The UK is set for a ‘digging boom’ this year, according to Digging up Britain 2021. The annual safe digging report by LSBUD (LineSearch Before yoU Dig) reveals that companies and the public used lockdown to plan for almost one million projects, including house and road building, extensions, broadband installation and road maintenance. These are getting started as the various restrictions lift, swelling the estimated four million excavation projects which routinely take place each year.
This huge level of digging will leave the water sector incredibly vulnerable to asset strikes as, according to the report, just 15% of water companies share their asset information via the LSBUD portal. This means as much as 350,000 kilometres of network are currently unprotected.
This is significant considering that 80% of gas companies and 70% of electricity providers share their network data and according to the report, 77% of all digging work that takes place in the UK is now preceded by a thorough search for pipes and cables through the LSBUD portal. Over three million search enquiries were made for excavation projects on the collaborative portal in 2020, a record- breaking figure.
Richard Broome, Managing Director at LSBUD, commented: “It is wonderful to see the number of searches passing through the LSBUD portal increasing year on year. It shows that our safe digging education is getting through, and allows the UK’s underground networks and its people to be better protected than ever. Unfortunately, this is not the case for some water networks which continue to miss out on being part of this safe digging movement.
For a sector that’s under pressure from Ofwat to reduce leakages by 17% and with leakage from third party damage now being classified as the asset owner’s responsibility, that seems a needless risk. Our data shows that in 2021 and beyond there is going to be a ‘digging boom’, there were 904,120 searches relating to future projects! If people do not know where water pipes are, how are they going to avoid them? I firmly believe that this is going to be a major issue for water companies moving forward.”
However, the water industry is aware of the need to perform asset searches, because according to the report, it is the second most active sector when it comes to using the portal to search for underground assets prior to commencing its own digging work. The industry and its contractors accounted for 825,322 requests, a 39% increase on the previous year. This made-up 27% of the total searches performed in 2020, and was second only to the telecoms sector in terms of the volumes of searches completed.

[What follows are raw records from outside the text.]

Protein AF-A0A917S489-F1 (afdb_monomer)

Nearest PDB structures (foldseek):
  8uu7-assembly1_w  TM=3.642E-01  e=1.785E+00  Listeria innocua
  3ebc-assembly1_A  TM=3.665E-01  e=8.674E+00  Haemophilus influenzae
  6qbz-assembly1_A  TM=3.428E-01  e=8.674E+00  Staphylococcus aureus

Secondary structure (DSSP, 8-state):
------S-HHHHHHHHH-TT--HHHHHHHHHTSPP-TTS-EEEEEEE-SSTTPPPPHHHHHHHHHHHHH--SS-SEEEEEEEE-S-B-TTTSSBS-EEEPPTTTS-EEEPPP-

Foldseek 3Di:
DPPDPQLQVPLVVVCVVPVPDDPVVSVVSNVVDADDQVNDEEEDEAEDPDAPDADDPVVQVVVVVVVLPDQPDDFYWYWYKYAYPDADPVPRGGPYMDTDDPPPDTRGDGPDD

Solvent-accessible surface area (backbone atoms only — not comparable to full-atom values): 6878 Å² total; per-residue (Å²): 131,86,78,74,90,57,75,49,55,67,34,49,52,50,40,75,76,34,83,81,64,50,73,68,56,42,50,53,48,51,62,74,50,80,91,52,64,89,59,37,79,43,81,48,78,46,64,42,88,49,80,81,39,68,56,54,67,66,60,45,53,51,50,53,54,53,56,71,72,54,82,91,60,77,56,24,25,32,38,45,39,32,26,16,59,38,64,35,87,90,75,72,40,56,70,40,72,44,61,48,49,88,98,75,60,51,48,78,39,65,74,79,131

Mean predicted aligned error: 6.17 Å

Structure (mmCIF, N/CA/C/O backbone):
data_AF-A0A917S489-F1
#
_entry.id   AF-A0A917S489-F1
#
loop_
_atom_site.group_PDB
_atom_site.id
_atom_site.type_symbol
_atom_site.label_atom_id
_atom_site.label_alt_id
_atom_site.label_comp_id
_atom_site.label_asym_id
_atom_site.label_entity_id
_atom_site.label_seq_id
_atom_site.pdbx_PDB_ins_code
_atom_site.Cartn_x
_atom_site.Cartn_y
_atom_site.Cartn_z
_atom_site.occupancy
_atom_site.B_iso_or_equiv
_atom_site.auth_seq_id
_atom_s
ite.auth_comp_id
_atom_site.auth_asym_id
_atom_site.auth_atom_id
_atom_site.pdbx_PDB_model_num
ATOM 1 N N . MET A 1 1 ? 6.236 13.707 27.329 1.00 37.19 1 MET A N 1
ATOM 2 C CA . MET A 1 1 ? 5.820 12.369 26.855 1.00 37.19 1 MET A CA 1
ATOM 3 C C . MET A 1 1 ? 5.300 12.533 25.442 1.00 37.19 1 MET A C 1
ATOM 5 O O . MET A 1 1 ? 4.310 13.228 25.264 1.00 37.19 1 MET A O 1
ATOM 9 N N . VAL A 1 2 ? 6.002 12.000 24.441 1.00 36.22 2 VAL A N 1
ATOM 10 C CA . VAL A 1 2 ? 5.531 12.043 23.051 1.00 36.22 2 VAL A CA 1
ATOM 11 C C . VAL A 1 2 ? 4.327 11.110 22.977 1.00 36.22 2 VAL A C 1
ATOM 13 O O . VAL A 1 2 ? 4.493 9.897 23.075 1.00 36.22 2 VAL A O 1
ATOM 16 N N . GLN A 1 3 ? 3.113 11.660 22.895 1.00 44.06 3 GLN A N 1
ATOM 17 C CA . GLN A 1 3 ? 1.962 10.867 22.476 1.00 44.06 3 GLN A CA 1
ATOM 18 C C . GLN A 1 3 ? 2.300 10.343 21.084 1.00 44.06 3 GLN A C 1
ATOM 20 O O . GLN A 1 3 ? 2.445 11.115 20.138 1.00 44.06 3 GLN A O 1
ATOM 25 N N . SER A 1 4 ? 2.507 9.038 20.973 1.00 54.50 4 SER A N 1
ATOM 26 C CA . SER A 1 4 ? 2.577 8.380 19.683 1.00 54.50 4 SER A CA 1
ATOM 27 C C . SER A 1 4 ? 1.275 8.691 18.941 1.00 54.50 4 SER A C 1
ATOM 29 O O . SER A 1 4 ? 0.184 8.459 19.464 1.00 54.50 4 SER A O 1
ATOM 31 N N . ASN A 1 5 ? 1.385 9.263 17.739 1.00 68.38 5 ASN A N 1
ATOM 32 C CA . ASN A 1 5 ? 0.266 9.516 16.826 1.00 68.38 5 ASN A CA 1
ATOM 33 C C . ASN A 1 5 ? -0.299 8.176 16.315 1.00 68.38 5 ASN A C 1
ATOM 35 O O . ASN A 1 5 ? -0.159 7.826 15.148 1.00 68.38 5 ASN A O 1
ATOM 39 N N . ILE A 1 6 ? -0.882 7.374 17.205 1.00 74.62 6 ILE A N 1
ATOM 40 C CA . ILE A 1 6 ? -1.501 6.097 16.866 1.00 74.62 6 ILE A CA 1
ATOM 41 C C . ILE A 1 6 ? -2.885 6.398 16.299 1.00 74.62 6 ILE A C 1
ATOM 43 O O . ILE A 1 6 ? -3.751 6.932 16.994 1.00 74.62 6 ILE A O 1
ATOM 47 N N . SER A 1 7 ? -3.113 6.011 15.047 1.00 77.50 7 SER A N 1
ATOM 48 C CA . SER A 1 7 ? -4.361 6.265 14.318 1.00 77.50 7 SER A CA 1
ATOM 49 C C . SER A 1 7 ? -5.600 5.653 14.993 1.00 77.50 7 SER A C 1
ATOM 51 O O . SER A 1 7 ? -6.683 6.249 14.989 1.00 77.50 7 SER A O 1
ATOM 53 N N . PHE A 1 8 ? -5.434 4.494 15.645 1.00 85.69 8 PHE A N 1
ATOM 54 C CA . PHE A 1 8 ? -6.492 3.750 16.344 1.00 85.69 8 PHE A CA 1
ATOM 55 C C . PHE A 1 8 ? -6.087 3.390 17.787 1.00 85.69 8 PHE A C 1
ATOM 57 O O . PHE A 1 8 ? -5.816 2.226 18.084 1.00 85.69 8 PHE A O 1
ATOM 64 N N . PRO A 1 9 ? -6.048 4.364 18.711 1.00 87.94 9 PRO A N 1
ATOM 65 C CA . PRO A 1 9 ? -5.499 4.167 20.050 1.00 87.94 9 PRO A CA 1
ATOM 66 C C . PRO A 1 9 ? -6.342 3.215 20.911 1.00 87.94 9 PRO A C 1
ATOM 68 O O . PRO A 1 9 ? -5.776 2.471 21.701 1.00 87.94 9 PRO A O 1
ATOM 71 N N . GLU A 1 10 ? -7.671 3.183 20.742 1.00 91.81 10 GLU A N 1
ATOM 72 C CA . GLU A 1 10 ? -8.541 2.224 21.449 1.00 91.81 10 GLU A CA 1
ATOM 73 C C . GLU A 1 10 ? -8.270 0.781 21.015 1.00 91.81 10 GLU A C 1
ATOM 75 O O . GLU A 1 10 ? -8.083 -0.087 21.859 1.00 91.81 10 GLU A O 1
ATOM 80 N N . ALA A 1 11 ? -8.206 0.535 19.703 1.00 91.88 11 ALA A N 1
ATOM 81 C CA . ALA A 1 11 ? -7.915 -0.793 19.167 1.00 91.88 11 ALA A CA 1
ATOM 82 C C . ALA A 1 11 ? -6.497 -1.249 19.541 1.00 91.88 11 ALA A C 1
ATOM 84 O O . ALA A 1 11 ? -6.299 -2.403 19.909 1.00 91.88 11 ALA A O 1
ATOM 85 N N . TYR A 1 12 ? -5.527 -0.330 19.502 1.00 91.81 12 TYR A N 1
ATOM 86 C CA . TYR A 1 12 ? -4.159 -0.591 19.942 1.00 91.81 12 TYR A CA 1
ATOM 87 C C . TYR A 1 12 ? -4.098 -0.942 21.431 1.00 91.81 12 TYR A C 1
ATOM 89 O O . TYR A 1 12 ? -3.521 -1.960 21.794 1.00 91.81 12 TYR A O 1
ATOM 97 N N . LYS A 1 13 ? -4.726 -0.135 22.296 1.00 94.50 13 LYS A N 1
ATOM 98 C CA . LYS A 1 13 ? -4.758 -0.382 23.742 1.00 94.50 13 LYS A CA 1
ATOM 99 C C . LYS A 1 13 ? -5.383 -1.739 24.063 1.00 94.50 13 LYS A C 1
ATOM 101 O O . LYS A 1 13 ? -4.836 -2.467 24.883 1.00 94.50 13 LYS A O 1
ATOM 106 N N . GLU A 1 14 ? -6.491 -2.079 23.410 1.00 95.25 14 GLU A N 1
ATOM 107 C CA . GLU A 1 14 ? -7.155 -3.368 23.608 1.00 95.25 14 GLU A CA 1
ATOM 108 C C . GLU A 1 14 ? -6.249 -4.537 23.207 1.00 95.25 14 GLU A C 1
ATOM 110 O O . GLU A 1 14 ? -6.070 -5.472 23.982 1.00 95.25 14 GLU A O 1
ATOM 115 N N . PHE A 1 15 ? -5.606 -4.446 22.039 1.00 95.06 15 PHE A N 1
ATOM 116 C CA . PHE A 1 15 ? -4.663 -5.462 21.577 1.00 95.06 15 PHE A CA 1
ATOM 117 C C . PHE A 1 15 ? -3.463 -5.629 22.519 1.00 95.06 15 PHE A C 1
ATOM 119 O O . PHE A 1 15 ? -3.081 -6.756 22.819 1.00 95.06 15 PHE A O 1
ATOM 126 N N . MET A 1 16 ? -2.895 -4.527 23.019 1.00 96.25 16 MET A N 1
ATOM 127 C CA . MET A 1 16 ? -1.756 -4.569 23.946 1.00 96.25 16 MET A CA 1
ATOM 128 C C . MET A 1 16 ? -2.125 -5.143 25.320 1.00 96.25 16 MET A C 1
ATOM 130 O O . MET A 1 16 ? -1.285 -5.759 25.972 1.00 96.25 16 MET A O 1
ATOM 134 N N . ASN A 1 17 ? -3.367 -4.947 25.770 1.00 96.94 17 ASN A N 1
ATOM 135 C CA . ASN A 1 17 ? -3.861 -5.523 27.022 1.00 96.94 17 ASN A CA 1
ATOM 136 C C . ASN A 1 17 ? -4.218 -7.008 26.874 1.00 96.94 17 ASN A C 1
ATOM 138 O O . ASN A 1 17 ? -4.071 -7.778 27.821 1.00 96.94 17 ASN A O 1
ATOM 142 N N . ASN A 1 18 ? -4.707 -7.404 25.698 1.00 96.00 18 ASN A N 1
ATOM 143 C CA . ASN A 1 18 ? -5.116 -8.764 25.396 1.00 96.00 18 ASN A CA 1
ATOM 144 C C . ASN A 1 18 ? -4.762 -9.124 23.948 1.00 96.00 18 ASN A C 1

Digging Up Britain 2021 also explores the reason excavation work is taking place. Similar to previous years, utility works top the list with more than 2.23 million searches, a 3% jump on 2020. This is perhaps unsurprising given that the telecoms and water sectors were responsible for the most searches. Agricultural projects grew, rising by 63% across the 12 months, with searches by private individuals jumping by 34%.
This suggests that the awareness of safe digging practices is growing not just among core construction and contractor communities but also amongst the wider general public.
Richard Broome concluded: “We are continuing to drive home the importance of safe digging, and we have now reached a stage where performing a search before digging is second nature to the majority. In fact, a search passes through our service every 3 seconds during the average working day, which is more often that we blink – so, clearly the message is truly getting through. A digging boom is heading our way. With more projects commencing and more site activity set to take place over the coming months, there is a critical need for all parties to know what is beneath the ground. This is why we want the water industry to get on board and make their infrastructure information available on a collaborative portal. After all, it is only by collaborating with the other utility companies to give all those digging a full picture of what lies beneath the ground, that needless strikes will be minimised and accidents avoided. Those that do will be better able to protect their assets from third party damage, minimise needless leaks, manage risk and resources, and address the challenges of PR19.”